WHAT THE EXERCISE ASKS => The listing below holds a line with "ATOM 3 C C . MET A 1 1 ? 15.311" and a line with "ATOM 10 C CA . ALA". Reproduce those two lines exactly, plus everything between them.

====== WORKING DATA

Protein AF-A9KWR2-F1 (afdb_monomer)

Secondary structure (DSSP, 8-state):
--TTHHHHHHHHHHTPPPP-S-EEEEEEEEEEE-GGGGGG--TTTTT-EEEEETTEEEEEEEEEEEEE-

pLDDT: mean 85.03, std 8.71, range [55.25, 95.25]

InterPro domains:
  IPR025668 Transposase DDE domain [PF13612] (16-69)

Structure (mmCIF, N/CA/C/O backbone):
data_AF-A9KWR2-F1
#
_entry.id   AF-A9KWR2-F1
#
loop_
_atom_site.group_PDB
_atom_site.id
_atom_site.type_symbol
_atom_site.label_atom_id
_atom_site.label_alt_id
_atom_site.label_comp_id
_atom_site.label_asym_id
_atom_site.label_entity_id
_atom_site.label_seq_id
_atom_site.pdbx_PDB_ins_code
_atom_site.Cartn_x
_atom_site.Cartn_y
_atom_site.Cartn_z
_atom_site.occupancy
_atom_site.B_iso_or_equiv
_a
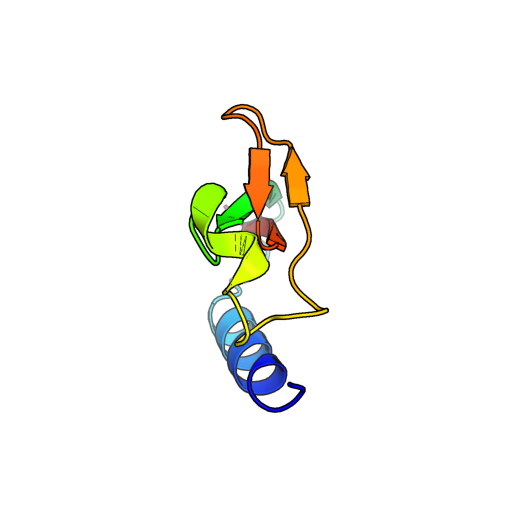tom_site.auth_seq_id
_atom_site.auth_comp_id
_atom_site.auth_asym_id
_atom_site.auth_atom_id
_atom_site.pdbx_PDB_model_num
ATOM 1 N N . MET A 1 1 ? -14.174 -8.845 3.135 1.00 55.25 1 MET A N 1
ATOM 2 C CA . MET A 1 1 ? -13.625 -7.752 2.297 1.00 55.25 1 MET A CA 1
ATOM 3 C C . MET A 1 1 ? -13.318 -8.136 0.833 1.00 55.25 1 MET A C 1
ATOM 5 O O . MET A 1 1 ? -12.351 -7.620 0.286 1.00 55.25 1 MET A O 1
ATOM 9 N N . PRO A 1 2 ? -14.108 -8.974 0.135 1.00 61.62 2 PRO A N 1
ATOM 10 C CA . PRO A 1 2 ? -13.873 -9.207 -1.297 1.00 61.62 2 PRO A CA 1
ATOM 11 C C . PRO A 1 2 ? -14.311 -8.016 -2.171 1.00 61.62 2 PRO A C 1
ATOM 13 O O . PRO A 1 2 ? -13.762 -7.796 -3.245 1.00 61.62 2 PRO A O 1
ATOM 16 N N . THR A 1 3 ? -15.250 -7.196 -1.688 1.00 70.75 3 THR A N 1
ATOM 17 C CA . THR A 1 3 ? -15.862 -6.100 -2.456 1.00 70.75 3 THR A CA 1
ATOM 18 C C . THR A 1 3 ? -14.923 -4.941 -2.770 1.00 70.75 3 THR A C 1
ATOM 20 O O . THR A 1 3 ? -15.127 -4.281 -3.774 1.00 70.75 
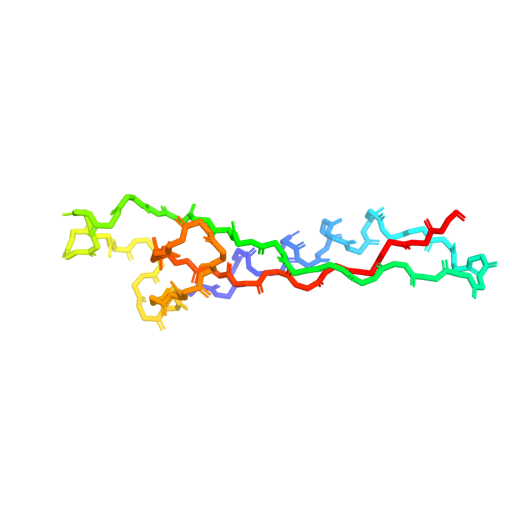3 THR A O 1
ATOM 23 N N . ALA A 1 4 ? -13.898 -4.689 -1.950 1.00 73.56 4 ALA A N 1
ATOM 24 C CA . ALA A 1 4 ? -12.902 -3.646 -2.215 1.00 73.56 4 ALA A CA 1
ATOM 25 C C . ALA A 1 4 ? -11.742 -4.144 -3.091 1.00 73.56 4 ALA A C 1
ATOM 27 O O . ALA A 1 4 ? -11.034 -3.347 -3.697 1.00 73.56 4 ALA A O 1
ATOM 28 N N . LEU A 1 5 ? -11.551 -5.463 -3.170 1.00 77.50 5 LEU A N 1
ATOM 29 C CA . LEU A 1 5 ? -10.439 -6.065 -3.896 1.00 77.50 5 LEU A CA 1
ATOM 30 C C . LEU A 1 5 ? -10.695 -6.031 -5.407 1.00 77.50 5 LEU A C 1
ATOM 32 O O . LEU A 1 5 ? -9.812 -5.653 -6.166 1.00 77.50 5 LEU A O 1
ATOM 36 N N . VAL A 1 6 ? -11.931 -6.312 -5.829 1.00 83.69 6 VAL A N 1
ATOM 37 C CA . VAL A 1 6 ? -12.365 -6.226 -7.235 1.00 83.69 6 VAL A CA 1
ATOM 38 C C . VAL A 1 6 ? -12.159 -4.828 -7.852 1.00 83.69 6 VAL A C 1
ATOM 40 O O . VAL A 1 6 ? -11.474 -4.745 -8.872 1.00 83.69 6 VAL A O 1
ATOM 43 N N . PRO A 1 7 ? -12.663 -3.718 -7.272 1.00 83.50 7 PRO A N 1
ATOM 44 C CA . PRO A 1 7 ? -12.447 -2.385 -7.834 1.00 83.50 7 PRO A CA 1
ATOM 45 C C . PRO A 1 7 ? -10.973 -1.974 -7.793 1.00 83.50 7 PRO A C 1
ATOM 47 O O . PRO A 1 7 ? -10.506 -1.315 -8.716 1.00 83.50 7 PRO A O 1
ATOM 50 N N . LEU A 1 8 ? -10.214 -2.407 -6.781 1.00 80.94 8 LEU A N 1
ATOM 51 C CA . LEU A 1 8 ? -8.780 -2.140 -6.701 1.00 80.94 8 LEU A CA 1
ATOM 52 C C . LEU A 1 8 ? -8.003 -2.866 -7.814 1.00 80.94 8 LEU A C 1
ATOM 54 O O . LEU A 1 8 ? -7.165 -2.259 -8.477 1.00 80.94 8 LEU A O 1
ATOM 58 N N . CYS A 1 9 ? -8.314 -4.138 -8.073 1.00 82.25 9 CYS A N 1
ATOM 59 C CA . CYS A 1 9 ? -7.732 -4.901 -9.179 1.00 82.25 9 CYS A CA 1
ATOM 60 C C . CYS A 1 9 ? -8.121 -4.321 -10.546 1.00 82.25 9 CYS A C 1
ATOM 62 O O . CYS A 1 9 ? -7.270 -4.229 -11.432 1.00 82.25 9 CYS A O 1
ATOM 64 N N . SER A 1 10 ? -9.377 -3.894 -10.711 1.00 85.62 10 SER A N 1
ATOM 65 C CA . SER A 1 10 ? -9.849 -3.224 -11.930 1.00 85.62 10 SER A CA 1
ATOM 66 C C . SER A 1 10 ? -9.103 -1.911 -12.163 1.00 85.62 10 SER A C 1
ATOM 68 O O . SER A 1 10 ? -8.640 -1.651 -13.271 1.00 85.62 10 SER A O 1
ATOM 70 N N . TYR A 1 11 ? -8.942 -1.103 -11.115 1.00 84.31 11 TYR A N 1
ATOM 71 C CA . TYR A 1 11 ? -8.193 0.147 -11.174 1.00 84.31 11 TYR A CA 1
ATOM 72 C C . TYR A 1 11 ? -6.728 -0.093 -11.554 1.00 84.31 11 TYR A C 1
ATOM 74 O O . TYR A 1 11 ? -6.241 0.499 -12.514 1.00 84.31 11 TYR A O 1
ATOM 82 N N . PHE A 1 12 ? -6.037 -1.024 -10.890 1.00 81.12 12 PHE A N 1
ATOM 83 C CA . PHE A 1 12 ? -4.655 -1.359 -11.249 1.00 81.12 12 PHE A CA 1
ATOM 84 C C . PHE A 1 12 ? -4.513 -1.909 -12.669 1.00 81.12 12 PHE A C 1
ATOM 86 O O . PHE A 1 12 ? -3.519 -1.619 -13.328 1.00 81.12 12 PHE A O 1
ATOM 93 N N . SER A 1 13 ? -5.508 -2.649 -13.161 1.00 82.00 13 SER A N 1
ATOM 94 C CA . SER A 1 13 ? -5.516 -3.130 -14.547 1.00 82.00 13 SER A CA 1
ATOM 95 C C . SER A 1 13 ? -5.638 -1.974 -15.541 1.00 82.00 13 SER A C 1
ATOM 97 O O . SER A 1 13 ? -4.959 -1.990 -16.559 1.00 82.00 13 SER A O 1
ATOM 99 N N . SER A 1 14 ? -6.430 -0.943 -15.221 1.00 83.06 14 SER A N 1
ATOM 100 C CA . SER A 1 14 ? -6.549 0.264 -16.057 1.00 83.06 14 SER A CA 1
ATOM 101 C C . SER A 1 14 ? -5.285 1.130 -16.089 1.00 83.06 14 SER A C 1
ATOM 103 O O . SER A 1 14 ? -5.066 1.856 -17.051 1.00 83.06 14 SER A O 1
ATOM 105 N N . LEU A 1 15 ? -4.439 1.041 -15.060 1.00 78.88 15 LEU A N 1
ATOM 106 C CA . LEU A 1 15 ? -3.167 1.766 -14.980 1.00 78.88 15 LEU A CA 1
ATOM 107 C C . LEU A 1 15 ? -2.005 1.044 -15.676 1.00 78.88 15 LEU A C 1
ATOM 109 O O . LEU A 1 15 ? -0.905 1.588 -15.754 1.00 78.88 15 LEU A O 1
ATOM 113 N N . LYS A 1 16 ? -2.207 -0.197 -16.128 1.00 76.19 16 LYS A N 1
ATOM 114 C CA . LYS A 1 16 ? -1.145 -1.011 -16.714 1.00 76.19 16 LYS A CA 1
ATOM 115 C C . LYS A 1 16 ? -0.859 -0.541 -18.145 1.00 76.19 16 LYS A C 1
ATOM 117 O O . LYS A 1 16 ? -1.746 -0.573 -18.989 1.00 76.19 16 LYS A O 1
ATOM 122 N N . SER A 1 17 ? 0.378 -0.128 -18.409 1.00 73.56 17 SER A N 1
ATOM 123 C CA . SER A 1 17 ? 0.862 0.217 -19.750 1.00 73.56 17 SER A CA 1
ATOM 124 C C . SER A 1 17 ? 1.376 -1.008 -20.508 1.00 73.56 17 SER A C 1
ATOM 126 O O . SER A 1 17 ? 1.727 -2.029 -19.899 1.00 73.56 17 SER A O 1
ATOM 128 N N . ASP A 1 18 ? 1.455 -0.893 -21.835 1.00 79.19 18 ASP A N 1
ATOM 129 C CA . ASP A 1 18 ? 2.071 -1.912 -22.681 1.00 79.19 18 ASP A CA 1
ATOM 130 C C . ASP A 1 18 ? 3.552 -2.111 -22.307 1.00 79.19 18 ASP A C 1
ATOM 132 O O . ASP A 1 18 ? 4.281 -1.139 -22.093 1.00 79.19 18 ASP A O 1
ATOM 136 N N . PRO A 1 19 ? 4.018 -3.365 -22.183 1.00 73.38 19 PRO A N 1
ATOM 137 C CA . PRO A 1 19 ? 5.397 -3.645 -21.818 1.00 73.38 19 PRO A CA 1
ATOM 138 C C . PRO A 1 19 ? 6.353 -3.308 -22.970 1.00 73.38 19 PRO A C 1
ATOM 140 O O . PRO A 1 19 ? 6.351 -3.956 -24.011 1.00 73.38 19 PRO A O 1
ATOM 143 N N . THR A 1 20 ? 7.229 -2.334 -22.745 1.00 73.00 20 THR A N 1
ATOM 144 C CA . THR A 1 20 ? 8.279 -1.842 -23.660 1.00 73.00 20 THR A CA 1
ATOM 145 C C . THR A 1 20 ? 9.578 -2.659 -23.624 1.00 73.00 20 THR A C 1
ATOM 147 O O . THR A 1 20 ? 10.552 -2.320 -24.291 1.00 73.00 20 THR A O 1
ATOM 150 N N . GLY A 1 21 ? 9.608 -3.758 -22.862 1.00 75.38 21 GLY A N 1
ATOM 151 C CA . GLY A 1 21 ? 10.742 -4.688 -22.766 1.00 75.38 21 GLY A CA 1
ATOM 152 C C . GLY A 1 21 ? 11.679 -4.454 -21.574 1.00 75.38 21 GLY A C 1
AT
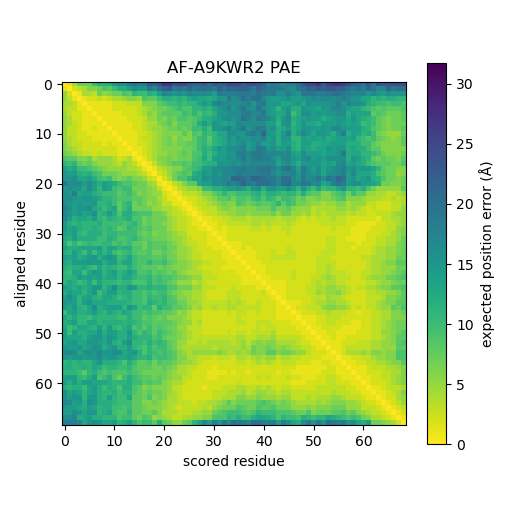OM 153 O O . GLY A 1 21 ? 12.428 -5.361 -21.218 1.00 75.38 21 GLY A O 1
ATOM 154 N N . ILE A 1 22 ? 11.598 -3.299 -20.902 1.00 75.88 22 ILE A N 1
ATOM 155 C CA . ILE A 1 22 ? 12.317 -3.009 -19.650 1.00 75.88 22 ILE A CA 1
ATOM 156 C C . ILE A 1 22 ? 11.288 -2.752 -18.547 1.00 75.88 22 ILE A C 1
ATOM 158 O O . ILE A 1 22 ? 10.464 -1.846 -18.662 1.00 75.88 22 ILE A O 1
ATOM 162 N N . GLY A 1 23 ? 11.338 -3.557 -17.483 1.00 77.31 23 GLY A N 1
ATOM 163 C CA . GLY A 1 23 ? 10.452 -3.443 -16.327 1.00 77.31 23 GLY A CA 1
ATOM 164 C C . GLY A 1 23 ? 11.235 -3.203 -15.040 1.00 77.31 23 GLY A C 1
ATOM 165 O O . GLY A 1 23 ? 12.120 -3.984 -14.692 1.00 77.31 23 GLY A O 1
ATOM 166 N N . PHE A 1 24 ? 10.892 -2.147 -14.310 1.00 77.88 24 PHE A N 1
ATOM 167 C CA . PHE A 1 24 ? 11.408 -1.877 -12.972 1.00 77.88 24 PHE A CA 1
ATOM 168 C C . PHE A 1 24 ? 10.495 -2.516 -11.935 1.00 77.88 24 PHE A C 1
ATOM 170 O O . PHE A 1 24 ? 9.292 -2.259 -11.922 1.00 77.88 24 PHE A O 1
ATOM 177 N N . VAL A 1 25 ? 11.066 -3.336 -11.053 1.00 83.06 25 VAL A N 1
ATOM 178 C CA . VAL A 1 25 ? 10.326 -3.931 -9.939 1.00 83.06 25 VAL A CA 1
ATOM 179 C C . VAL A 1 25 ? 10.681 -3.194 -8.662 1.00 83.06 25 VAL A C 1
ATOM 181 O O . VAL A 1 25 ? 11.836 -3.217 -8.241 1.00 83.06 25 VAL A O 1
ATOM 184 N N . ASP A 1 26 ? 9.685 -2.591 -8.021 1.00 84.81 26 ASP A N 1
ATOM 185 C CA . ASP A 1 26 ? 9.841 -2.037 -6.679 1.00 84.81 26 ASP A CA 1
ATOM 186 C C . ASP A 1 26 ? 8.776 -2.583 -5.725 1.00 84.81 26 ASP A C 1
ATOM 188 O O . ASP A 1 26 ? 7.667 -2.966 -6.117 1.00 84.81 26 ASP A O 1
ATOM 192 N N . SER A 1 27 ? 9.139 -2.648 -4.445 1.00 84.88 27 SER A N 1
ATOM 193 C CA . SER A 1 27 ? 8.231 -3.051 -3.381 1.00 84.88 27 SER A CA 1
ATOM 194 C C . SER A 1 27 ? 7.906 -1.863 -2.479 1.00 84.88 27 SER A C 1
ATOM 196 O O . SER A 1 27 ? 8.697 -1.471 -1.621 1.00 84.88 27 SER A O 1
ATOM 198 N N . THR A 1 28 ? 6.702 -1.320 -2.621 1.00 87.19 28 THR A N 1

============
====== WORKING DATA

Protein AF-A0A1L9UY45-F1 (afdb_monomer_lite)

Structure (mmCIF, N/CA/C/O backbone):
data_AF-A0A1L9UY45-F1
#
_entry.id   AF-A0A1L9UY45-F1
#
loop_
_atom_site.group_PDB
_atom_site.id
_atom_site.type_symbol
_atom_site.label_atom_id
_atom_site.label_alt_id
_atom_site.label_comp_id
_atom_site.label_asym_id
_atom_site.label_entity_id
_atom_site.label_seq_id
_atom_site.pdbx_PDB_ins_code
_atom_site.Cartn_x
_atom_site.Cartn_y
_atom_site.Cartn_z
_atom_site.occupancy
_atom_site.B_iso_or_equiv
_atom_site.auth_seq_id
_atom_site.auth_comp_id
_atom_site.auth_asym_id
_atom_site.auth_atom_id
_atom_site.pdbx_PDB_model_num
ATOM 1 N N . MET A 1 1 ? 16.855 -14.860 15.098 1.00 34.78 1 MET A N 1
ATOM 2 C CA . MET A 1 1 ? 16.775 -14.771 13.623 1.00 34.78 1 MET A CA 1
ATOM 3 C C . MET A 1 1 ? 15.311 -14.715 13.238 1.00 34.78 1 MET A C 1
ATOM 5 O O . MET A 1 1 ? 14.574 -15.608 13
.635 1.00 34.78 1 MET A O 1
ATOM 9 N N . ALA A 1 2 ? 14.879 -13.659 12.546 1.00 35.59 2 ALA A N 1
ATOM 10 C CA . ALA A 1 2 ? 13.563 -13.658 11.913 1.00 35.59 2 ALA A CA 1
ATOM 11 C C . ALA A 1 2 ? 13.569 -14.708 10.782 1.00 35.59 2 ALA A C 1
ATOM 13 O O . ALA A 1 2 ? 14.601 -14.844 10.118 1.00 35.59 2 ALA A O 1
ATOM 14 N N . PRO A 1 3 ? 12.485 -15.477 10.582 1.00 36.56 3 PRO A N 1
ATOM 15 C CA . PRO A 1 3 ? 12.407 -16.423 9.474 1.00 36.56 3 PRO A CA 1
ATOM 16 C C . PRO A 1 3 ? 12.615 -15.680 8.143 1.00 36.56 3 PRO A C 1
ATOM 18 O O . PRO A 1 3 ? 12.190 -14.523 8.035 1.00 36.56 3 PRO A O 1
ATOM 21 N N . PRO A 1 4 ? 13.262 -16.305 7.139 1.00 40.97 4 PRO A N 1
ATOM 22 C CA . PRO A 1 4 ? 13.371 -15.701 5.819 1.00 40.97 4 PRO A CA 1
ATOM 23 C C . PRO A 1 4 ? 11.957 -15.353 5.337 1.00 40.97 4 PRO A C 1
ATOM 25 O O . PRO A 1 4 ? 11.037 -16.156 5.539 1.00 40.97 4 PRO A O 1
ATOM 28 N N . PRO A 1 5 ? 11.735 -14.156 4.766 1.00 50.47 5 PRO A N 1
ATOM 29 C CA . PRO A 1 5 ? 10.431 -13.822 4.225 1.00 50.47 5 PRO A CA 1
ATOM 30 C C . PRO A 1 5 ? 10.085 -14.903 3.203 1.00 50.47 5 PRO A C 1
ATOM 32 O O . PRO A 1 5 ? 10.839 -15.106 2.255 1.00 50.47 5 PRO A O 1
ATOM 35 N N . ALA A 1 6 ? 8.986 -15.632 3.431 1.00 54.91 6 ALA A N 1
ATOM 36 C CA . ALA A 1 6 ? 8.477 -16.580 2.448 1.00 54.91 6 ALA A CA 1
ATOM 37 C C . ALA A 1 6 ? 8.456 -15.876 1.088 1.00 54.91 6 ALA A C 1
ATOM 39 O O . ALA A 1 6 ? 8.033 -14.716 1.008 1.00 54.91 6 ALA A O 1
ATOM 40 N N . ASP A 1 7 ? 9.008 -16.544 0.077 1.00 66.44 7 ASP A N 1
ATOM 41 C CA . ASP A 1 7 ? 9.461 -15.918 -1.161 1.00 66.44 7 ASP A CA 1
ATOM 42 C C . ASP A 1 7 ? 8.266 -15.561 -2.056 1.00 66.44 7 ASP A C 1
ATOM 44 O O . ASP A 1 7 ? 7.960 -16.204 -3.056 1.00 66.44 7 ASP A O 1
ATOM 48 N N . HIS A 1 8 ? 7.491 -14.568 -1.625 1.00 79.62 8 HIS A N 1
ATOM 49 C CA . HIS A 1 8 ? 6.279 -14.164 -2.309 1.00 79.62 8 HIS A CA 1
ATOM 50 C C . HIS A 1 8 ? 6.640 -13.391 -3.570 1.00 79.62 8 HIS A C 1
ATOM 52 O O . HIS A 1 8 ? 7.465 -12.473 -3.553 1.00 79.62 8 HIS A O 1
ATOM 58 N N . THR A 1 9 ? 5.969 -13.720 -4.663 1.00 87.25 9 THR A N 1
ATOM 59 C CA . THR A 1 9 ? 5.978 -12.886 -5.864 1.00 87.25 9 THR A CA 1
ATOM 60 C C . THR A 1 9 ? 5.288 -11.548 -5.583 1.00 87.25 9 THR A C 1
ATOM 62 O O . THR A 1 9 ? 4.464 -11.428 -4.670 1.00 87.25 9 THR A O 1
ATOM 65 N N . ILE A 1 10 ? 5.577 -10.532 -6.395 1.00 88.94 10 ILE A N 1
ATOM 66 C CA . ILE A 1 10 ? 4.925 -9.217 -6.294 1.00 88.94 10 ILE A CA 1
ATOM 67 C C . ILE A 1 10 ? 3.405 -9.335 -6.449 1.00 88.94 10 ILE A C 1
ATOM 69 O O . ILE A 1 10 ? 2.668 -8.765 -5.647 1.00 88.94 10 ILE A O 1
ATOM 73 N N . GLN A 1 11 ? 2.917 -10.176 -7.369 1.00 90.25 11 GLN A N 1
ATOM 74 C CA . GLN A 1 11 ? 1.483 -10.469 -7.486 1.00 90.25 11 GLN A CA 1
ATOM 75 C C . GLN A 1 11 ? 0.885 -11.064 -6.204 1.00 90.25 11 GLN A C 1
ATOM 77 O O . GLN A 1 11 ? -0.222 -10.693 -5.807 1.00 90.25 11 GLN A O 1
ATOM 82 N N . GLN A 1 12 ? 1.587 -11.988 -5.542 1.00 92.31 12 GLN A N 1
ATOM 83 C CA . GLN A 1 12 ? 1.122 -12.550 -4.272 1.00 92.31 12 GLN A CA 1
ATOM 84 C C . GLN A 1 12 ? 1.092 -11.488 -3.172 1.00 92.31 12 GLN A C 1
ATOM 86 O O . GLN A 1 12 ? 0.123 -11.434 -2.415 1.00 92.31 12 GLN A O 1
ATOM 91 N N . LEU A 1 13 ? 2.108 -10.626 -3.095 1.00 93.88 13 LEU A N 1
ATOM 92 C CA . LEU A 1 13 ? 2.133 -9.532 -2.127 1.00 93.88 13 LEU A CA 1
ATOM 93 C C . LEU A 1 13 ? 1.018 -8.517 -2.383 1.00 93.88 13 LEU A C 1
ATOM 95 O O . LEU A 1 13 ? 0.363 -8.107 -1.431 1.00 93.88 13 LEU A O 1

============

EXPECTED ANSWER =>
ATOM 3 C C . MET A 1 1 ? 15.311 -14.715 13.238 1.00 34.78 1 MET A C 1
ATOM 5 O O . MET A 1 1 ? 14.574 -15.608 13
.635 1.00 34.78 1 MET A O 1
ATOM 9 N N . ALA A 1 2 ? 14.879 -13.659 12.546 1.00 35.59 2 ALA A N 1
ATOM 10 C CA . ALA A 1 2 ? 13.563 -13.658 11.913 1.00 35.59 2 ALA A CA 1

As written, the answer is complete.